### Data for this exercise ###

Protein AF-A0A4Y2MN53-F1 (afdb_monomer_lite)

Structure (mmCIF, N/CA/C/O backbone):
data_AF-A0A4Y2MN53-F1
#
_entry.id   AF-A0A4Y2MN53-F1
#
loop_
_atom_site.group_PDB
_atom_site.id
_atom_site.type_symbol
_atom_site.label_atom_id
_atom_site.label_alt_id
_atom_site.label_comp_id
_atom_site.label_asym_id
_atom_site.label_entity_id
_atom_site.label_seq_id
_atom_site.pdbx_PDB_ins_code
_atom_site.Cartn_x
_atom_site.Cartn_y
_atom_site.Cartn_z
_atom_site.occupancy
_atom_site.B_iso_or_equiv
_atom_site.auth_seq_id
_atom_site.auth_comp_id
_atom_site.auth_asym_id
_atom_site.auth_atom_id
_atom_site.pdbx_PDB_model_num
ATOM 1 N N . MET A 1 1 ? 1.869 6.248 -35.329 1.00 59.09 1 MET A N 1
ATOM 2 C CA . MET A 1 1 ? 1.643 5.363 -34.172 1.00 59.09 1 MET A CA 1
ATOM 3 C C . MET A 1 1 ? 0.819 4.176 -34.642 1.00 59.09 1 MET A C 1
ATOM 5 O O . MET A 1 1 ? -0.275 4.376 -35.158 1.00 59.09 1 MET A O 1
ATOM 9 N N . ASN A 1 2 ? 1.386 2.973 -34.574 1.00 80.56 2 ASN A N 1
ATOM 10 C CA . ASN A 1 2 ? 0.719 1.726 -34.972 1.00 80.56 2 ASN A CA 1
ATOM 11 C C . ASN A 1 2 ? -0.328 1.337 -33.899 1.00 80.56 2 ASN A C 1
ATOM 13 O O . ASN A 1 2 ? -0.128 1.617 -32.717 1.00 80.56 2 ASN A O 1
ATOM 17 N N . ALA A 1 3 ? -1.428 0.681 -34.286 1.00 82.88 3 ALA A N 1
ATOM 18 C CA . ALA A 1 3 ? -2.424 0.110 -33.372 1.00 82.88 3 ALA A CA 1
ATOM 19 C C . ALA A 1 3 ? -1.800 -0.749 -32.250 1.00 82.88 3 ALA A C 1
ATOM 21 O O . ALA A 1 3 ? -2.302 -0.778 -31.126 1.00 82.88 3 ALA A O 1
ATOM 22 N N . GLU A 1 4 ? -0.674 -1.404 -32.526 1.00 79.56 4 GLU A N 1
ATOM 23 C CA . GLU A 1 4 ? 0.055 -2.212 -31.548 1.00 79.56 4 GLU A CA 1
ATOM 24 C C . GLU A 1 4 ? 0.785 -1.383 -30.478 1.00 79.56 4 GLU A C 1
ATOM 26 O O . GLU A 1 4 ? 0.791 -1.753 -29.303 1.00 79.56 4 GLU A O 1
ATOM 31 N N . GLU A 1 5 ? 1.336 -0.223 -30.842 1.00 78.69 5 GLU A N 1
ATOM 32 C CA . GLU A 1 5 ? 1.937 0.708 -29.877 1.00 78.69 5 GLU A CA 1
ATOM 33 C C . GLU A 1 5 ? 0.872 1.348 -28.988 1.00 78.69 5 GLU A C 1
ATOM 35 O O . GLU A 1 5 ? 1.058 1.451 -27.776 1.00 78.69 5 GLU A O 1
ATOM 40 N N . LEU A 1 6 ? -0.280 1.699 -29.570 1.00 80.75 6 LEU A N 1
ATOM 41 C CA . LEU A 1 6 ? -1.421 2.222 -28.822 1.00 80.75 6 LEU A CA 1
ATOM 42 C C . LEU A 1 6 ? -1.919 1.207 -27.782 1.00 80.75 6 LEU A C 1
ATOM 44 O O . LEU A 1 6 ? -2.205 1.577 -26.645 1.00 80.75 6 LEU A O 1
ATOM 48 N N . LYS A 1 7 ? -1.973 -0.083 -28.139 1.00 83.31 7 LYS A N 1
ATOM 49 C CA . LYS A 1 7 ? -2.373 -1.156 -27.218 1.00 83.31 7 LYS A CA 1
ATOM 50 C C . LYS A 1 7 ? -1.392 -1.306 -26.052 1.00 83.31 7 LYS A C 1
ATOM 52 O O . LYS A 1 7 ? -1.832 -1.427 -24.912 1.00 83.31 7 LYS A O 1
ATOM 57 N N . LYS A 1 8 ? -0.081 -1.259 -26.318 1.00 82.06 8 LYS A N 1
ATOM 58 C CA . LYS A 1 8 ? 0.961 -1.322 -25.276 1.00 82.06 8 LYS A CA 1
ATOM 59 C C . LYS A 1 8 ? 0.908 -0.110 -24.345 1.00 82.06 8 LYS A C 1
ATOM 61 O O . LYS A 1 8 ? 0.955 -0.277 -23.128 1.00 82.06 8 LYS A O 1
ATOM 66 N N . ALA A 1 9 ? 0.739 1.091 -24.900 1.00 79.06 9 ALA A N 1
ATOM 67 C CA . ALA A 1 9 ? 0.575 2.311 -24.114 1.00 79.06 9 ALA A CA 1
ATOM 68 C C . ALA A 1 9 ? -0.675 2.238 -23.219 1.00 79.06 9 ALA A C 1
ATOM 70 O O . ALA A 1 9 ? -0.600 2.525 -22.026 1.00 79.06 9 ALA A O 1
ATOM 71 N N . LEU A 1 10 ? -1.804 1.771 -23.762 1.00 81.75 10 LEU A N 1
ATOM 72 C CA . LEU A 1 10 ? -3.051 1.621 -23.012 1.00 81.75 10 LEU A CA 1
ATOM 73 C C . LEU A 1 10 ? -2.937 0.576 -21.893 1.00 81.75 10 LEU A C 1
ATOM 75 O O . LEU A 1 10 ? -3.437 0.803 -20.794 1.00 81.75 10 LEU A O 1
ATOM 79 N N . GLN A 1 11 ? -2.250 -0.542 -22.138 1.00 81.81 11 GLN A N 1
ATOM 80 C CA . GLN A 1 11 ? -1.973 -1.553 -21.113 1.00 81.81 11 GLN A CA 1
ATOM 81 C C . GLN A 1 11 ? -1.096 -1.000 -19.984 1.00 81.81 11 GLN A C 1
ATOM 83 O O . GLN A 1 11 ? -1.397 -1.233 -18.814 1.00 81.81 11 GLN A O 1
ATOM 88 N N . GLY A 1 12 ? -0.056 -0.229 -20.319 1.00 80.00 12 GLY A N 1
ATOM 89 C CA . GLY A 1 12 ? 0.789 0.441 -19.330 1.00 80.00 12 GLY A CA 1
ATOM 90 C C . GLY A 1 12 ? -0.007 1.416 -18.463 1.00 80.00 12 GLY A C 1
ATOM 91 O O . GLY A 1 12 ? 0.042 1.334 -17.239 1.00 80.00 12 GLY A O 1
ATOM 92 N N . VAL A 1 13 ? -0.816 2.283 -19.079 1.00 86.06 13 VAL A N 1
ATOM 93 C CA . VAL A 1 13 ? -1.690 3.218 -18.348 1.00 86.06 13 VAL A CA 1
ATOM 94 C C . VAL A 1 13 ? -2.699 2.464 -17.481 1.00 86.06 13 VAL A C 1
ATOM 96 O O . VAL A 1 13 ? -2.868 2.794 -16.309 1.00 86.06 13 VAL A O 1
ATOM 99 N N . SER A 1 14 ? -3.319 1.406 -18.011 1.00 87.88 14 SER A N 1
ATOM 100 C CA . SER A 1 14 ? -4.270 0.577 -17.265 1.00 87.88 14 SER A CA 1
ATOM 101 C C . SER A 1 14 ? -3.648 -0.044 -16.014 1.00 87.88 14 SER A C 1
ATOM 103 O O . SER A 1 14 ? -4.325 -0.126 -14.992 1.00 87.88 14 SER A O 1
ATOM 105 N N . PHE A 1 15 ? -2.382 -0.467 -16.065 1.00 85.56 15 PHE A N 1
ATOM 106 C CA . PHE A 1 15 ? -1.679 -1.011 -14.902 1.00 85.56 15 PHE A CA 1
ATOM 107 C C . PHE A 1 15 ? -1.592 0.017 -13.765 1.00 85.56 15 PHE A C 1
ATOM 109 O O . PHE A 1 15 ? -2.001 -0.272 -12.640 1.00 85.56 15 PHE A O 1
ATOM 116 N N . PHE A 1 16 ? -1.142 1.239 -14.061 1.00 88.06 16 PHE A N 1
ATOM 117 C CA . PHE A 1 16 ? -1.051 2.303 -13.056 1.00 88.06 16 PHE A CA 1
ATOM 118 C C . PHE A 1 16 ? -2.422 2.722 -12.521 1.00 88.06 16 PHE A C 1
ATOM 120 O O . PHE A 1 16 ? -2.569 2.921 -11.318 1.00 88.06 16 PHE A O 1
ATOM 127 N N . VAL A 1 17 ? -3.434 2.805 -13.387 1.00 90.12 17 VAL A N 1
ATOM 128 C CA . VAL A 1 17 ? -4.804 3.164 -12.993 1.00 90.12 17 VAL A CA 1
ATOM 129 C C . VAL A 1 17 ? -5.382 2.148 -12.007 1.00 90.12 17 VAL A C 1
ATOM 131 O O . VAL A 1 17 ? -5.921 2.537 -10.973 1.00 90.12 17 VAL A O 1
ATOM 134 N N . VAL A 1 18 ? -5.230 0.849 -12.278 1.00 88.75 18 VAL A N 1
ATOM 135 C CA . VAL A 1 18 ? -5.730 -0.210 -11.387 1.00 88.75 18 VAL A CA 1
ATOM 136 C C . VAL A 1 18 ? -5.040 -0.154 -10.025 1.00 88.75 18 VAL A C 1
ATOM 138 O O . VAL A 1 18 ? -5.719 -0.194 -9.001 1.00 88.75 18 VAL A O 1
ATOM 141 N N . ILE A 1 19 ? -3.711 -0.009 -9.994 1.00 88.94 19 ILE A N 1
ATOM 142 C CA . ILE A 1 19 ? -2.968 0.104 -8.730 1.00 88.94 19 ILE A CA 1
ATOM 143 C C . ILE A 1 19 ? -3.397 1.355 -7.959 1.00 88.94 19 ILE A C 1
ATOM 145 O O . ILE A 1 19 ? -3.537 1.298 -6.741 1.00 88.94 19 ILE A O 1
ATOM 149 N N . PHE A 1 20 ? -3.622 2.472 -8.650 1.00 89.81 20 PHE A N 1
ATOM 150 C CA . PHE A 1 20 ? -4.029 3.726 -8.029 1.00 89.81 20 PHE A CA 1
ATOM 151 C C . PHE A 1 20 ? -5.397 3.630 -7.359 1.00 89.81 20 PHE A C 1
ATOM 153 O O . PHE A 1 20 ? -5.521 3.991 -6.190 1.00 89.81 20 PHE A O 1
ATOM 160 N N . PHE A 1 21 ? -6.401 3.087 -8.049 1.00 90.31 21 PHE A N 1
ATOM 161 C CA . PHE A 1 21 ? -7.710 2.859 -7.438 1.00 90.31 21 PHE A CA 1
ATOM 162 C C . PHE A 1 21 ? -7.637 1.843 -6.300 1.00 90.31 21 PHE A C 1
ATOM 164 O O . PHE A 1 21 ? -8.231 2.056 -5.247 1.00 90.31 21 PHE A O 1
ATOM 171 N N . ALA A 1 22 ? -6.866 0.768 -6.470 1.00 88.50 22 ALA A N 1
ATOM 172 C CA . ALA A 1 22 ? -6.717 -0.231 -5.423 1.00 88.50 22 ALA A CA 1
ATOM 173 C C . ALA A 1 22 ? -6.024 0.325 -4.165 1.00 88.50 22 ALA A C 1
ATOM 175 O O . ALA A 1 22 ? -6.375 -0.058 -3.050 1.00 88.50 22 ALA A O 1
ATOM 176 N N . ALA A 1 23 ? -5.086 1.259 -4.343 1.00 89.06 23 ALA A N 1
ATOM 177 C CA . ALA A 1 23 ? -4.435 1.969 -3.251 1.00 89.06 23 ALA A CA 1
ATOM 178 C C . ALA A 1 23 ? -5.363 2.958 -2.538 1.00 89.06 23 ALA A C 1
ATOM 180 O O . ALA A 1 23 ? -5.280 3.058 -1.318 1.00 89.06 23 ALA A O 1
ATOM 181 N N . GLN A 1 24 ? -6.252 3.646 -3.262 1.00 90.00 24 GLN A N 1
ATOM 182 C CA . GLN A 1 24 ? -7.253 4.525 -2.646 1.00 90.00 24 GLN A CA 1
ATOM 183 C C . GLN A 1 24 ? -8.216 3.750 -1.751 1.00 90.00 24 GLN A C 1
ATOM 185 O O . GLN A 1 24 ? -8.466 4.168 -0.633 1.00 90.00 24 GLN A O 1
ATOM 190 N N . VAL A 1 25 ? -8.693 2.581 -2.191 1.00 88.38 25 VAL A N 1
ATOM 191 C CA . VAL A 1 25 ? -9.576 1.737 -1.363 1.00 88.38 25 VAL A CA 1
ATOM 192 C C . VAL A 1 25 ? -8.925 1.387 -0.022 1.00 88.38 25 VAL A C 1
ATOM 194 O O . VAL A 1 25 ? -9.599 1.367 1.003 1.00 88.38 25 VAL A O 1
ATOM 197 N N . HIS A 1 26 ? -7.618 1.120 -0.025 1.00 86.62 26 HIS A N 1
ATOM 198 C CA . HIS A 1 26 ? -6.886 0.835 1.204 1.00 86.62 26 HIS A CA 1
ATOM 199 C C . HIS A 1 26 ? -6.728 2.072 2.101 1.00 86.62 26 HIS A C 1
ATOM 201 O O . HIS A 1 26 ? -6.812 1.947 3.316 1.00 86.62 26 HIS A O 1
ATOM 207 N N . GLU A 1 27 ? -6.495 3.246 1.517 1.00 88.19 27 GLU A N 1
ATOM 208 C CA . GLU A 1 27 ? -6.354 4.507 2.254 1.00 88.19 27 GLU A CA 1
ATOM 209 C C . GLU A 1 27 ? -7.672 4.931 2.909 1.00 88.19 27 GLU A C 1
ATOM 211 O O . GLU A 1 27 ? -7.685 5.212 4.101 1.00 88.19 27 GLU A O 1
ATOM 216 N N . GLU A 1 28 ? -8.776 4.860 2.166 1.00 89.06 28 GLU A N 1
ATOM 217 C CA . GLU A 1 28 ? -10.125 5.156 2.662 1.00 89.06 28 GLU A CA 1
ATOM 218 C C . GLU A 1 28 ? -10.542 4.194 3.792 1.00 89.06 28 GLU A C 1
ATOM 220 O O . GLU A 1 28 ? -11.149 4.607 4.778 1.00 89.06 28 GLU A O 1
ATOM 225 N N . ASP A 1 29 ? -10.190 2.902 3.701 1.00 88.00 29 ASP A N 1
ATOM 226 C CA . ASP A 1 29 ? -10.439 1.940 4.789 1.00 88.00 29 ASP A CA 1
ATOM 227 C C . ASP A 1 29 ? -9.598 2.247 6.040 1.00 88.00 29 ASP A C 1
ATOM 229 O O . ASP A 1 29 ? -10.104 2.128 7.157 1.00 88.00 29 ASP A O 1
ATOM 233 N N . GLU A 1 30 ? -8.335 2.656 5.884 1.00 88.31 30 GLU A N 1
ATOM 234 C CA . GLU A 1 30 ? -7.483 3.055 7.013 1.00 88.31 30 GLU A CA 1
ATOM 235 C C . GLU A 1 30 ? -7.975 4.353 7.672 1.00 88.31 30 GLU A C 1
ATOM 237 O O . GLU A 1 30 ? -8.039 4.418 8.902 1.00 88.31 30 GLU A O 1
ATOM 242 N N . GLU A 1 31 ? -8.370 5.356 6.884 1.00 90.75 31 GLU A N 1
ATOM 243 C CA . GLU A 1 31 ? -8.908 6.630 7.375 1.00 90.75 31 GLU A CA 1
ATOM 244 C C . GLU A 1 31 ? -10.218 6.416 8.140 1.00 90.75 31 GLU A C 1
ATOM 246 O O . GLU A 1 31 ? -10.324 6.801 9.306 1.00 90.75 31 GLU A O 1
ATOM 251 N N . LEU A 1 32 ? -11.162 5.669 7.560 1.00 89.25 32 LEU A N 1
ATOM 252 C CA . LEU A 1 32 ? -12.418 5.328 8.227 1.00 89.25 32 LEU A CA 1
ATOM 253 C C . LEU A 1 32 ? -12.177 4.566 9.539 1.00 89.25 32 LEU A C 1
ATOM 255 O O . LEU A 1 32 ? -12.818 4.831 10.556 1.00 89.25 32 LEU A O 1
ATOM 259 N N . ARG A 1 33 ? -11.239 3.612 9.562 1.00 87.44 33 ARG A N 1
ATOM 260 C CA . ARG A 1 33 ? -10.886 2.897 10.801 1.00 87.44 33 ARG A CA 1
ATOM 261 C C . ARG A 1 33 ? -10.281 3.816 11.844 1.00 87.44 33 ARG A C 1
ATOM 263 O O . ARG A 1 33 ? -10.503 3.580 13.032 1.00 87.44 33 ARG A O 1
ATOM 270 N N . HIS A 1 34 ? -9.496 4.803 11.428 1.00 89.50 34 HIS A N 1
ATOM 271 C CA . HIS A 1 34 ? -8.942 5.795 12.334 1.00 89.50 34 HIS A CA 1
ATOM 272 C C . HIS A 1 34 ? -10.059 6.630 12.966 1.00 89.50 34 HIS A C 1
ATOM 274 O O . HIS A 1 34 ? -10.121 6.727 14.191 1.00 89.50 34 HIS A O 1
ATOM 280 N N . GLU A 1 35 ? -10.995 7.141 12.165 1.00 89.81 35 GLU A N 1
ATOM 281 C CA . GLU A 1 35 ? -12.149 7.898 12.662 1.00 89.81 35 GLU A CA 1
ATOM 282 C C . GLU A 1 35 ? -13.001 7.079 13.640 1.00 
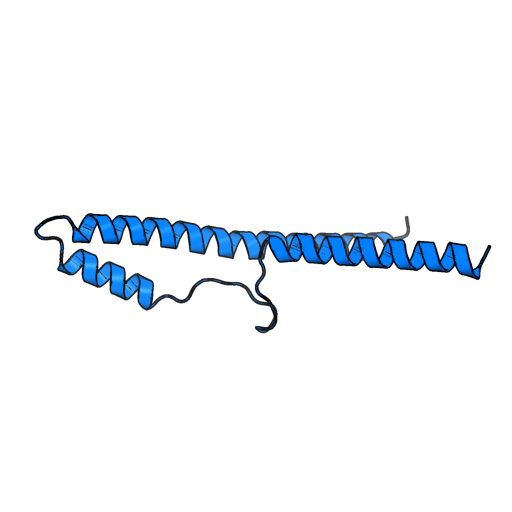89.81 35 GLU A C 1
ATOM 284 O O . GLU A 1 35 ? -13.334 7.537 14.734 1.00 89.81 35 GLU A O 1
ATOM 289 N N . VAL A 1 36 ? -13.318 5.828 13.292 1.00 86.94 36 VAL A N 1
ATOM 290 C CA . VAL A 1 36 ? -14.125 4.954 14.156 1.00 86.94 36 VAL A CA 1
ATOM 291 C C . VAL A 1 36 ? -13.385 4.626 15.460 1.00 86.94 36 VAL A C 1
ATOM 293 O O . VAL A 1 36 ? -14.017 4.542 16.515 1.00 86.94 36 VAL A O 1
ATOM 296 N N . LYS A 1 37 ? -12.053 4.480 15.432 1.00 86.81 37 LYS A N 1
ATOM 297 C CA . LYS A 1 37 ? -11.242 4.317 16.652 1.00 86.81 37 LYS A CA 1
ATOM 298 C C . LYS A 1 37 ? -11.276 5.561 17.535 1.00 86.81 37 LYS A C 1
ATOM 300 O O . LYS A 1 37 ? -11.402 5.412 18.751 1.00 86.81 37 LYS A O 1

###

Give again, word for word, every line of the listing above from the one with "ATOM 79 N N" to the one with "ATOM 83 O O", both inclusive, and nothing beyond them.

ATOM 79 N N . GLN A 1 11 ? -2.250 -0.542 -22.138 1.00 81.81 11 GLN A N 1
ATOM 80 C CA . GLN A 1 11 ? -1.973 -1.553 -21.113 1.00 81.81 11 GLN A CA 1
ATOM 81 C C . GLN A 1 11 ? -1.096 -1.000 -19.984 1.00 81.81 11 GLN A C 1
ATOM 83 O O . GLN A 1 11 ? -1.397 -1.233 -18.814 1.00 81.81 11 GLN A O 1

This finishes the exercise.